Angiography is important in both diagnosis and management of AMI and remains the gold standard for evaluation of patients with suspected AMI and no peritoneal signs. It is the mainstay of diagnosis and treatment for both occlusive mesenteric ischemia and NOMI. It can be both diagnostic and therapeutic. Placement of a catheter into the SMA allows visualization of obstructing lesions and facilitates interventions such as infusion of vasodilators into the SMA, angioplasty, stenting, or infusion of thrombolytics (Figure 6–3).
Figure 6–3.
A. Volume-rendered three-dimensional CT scan showing narrowing of the celiac trunk (arrowhead) and occlusion of the proximal SMA (arrow). B. Conventional angiogram showing SMA occlusion (arrow). (Reproduced, with permission, from Kirkpatrick Kroeker MA, Greenberg HM. Biphasic CT with mesenteric CT angiography is the evaluation of acute mesenteric ischemia: initial experience. Radiology. 2003 Oct;229(1):91–98.)
The goal of treatment in AMI is to restore intestinal blood flow as rapidly as possible. However, initial management must include hemodynamic resuscitation and correction of precipitating causes of AMI such as arrhythmias, congestive heart failure, or volume depletion. Patients require aggressive hemodynamic monitoring and support, correction of fluid and electrolyte abnormalities, and treatment with broad-spectrum antibiotics.

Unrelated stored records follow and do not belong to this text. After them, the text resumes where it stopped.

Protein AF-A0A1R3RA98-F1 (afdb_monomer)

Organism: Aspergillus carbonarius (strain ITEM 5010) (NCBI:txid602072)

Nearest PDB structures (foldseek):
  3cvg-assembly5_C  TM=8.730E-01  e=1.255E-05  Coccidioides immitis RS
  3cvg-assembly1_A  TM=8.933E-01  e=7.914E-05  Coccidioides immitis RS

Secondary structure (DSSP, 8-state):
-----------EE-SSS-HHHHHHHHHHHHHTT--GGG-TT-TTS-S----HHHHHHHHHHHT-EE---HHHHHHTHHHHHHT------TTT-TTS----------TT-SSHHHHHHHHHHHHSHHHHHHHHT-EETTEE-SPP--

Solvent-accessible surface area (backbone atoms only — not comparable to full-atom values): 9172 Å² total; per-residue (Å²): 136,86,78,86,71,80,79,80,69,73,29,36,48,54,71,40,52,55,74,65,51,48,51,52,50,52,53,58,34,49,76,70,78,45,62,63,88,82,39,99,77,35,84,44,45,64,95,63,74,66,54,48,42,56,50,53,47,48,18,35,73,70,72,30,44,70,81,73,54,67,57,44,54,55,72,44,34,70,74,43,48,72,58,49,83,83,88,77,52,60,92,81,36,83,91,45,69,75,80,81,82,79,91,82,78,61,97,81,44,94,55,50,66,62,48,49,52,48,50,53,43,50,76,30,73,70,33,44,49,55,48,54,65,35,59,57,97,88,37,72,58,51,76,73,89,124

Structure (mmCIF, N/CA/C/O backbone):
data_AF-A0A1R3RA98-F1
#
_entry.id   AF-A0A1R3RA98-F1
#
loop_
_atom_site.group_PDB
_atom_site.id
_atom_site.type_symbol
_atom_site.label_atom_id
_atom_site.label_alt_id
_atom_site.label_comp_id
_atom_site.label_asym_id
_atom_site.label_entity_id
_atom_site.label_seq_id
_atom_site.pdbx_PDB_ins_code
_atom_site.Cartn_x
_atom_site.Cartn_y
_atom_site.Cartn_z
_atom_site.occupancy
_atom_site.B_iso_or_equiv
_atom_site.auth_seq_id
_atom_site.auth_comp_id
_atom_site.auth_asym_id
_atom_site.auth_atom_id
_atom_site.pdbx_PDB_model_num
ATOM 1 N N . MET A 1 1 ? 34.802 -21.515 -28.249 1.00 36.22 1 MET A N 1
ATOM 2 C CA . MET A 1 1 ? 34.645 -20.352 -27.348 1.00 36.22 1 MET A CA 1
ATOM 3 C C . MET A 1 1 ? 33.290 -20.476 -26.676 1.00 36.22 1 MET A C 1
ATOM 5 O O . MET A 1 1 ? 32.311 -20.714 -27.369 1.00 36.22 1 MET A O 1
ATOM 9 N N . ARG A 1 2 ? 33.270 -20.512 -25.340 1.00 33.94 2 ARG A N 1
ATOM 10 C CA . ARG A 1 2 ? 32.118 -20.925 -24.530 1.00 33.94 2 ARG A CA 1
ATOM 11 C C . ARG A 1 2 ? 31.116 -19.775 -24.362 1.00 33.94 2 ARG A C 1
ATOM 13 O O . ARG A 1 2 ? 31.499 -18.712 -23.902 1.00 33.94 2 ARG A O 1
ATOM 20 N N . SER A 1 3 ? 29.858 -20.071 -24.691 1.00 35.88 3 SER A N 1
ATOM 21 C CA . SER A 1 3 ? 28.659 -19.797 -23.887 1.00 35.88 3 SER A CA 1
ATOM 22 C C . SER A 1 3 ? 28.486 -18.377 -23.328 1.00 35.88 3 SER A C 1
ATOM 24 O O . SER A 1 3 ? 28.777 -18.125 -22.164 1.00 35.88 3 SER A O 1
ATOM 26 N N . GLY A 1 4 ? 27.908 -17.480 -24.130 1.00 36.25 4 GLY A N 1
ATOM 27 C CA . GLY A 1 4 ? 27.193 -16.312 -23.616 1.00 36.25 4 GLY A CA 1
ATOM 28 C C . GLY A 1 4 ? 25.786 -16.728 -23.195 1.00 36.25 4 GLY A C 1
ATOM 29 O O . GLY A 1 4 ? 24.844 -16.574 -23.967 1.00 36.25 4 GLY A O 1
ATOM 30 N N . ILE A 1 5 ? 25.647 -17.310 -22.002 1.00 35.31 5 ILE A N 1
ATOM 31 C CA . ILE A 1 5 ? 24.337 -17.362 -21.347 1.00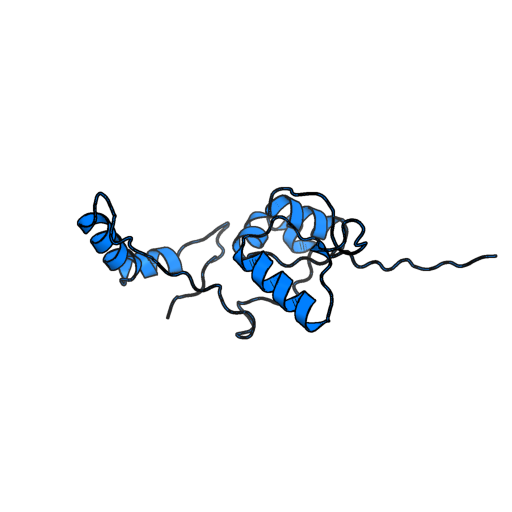 35.31 5 ILE A CA 1
ATOM 32 C C . ILE A 1 5 ? 24.063 -15.918 -20.950 1.00 35.31 5 ILE A C 1
ATOM 34 O O . ILE A 1 5 ? 24.703 -15.392 -20.042 1.00 35.31 5 ILE A O 1
ATOM 38 N N . ILE A 1 6 ? 23.161 -15.258 -21.676 1.00 37.91 6 ILE A N 1
ATOM 39 C CA . ILE A 1 6 ? 22.483 -14.082 -21.145 1.00 37.91 6 ILE A CA 1
ATOM 40 C C . ILE A 1 6 ? 21.749 -14.615 -19.926 1.00 37.91 6 ILE A C 1
ATOM 42 O O . ILE A 1 6 ? 20.753 -15.328 -20.036 1.00 37.91 6 ILE A O 1
ATOM 46 N N . GLN A 1 7 ? 22.328 -14.369 -18.765 1.00 39.06 7 GLN A N 1
ATOM 47 C CA . GLN A 1 7 ? 21.742 -14.717 -17.496 1.00 39.06 7 GLN A CA 1
ATOM 48 C C . GLN A 1 7 ? 20.636 -13.687 -17.247 1.00 39.06 7 GLN A C 1
ATOM 50 O O . GLN A 1 7 ? 20.818 -12.721 -16.519 1.00 39.06 7 GLN A O 1
ATOM 55 N N . LEU A 1 8 ? 19.514 -13.857 -17.957 1.00 40.53 8 LEU A N 1
ATOM 56 C CA . LEU A 1 8 ? 18.247 -13.174 -17.709 1.00 40.53 8 LEU A CA 1
ATOM 57 C C . LEU A 1 8 ? 17.676 -13.734 -16.402 1.00 40.53 8 LEU A C 1
ATOM 59 O O . LEU A 1 8 ? 16.712 -14.495 -16.413 1.00 40.53 8 LEU A O 1
ATOM 63 N N . PHE A 1 9 ? 18.313 -13.442 -15.271 1.00 46.44 9 PHE A N 1
ATOM 64 C CA . PHE A 1 9 ? 17.603 -13.534 -14.006 1.00 46.44 9 PHE A CA 1
ATOM 65 C C . PHE A 1 9 ? 16.850 -12.223 -13.860 1.00 46.44 9 PHE A C 1
ATOM 67 O O . PHE A 1 9 ? 17.415 -11.196 -13.504 1.00 46.44 9 PHE A O 1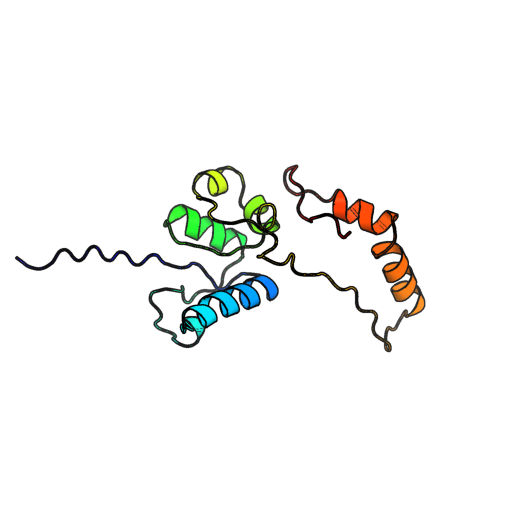
ATOM 74 N N . GLU A 1 10 ? 15.575 -12.255 -14.232 1.00 63.44 10 GLU A N 1
ATOM 75 C CA . GLU A 1 10 ? 14.637 -11.218 -13.835 1.00 63.44 10 GLU A CA 1
ATOM 76 C C . GLU A 1 10 ? 14.448 -11.354 -12.319 1.00 63.44 10 GLU A C 1
ATOM 78 O O . GLU A 1 10 ? 13.680 -12.190 -11.842 1.00 63.44 10 GLU A O 1
ATOM 83 N N . GLU A 1 11 ? 15.242 -10.607 -11.552 1.00 73.81 11 GLU A N 1
ATOM 84 C CA . GLU A 1 11 ? 15.138 -10.570 -10.095 1.00 73.81 11 GLU A CA 1
ATOM 85 C C . GLU A 1 11 ? 13.754 -10.048 -9.685 1.00 73.81 11 GLU A C 1
ATOM 87 O O . GLU A 1 11 ? 13.197 -9.145 -10.314 1.00 73.81 11 GLU A O 1
ATOM 92 N N . PHE A 1 12 ? 13.196 -10.607 -8.614 1.00 79.75 12 PHE A N 1
ATOM 93 C CA . PHE A 1 12 ? 11.965 -10.148 -7.990 1.00 79.75 12 PHE A CA 1
ATOM 94 C C . PHE A 1 12 ? 12.303 -9.521 -6.634 1.00 79.75 12 PHE A C 1
ATOM 96 O O . PHE A 1 12 ? 12.525 -10.211 -5.631 1.00 79.75 12 PHE A O 1
ATOM 103 N N . ASN A 1 13 ? 12.359 -8.190 -6.601 1.00 77.94 13 ASN A N 1
ATOM 104 C CA . ASN A 1 13 ? 12.649 -7.464 -5.379 1.00 77.94 13 ASN A CA 1
ATOM 105 C C . ASN A 1 13 ? 11.453 -7.564 -4.425 1.00 77.94 13 ASN A C 1
ATOM 107 O O . ASN A 1 13 ? 10.381 -7.007 -4.660 1.00 77.94 13 ASN A O 1
ATOM 111 N N . SER A 1 14 ? 11.656 -8.327 -3.365 1.00 68.38 14 SER A N 1
ATOM 112 C CA . SER A 1 14 ? 10.688 -8.686 -2.334 1.00 68.38 14 SER A CA 1
ATOM 113 C C . SER A 1 14 ? 11.421 -8.640 -1.007 1.00 68.38 14 SER A C 1
ATOM 115 O O . SER A 1 14 ? 12.616 -8.916 -1.024 1.00 68.38 14 SER A O 1
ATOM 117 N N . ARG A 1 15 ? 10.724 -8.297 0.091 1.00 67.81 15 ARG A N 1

Patients with peritoneal signs or clinical suspicion of perforation or gangrene require emergent laparotomy, after hemodynamic stabilization, to immediately restore mesenteric blood flow and resect nonviable bowel. Patients who are hemodynamically stable with no peritoneal signs should undergo angiography to diagnose obstructive lesions and begin treatment with vasodilators, such as papaverine, which when infused directly into mesenteric vessels can help increase blood flow by reversing vasospasm. Once an obstructing lesion is confirmed with angiography, patients can undergo either surgical revascularization (through aortomesenteric bypass grafting, embolectomy, or thromboendarterectomy) or endovascular revascularization (using techniques such as balloon dilation and angioplasty with or without stenting, or catheter-directed thrombolytic therapy, in selected cases). The American Gastroenterological Association algorithm for diagnosis and management of acute intestinal ischemia is presented in Figure 6–4.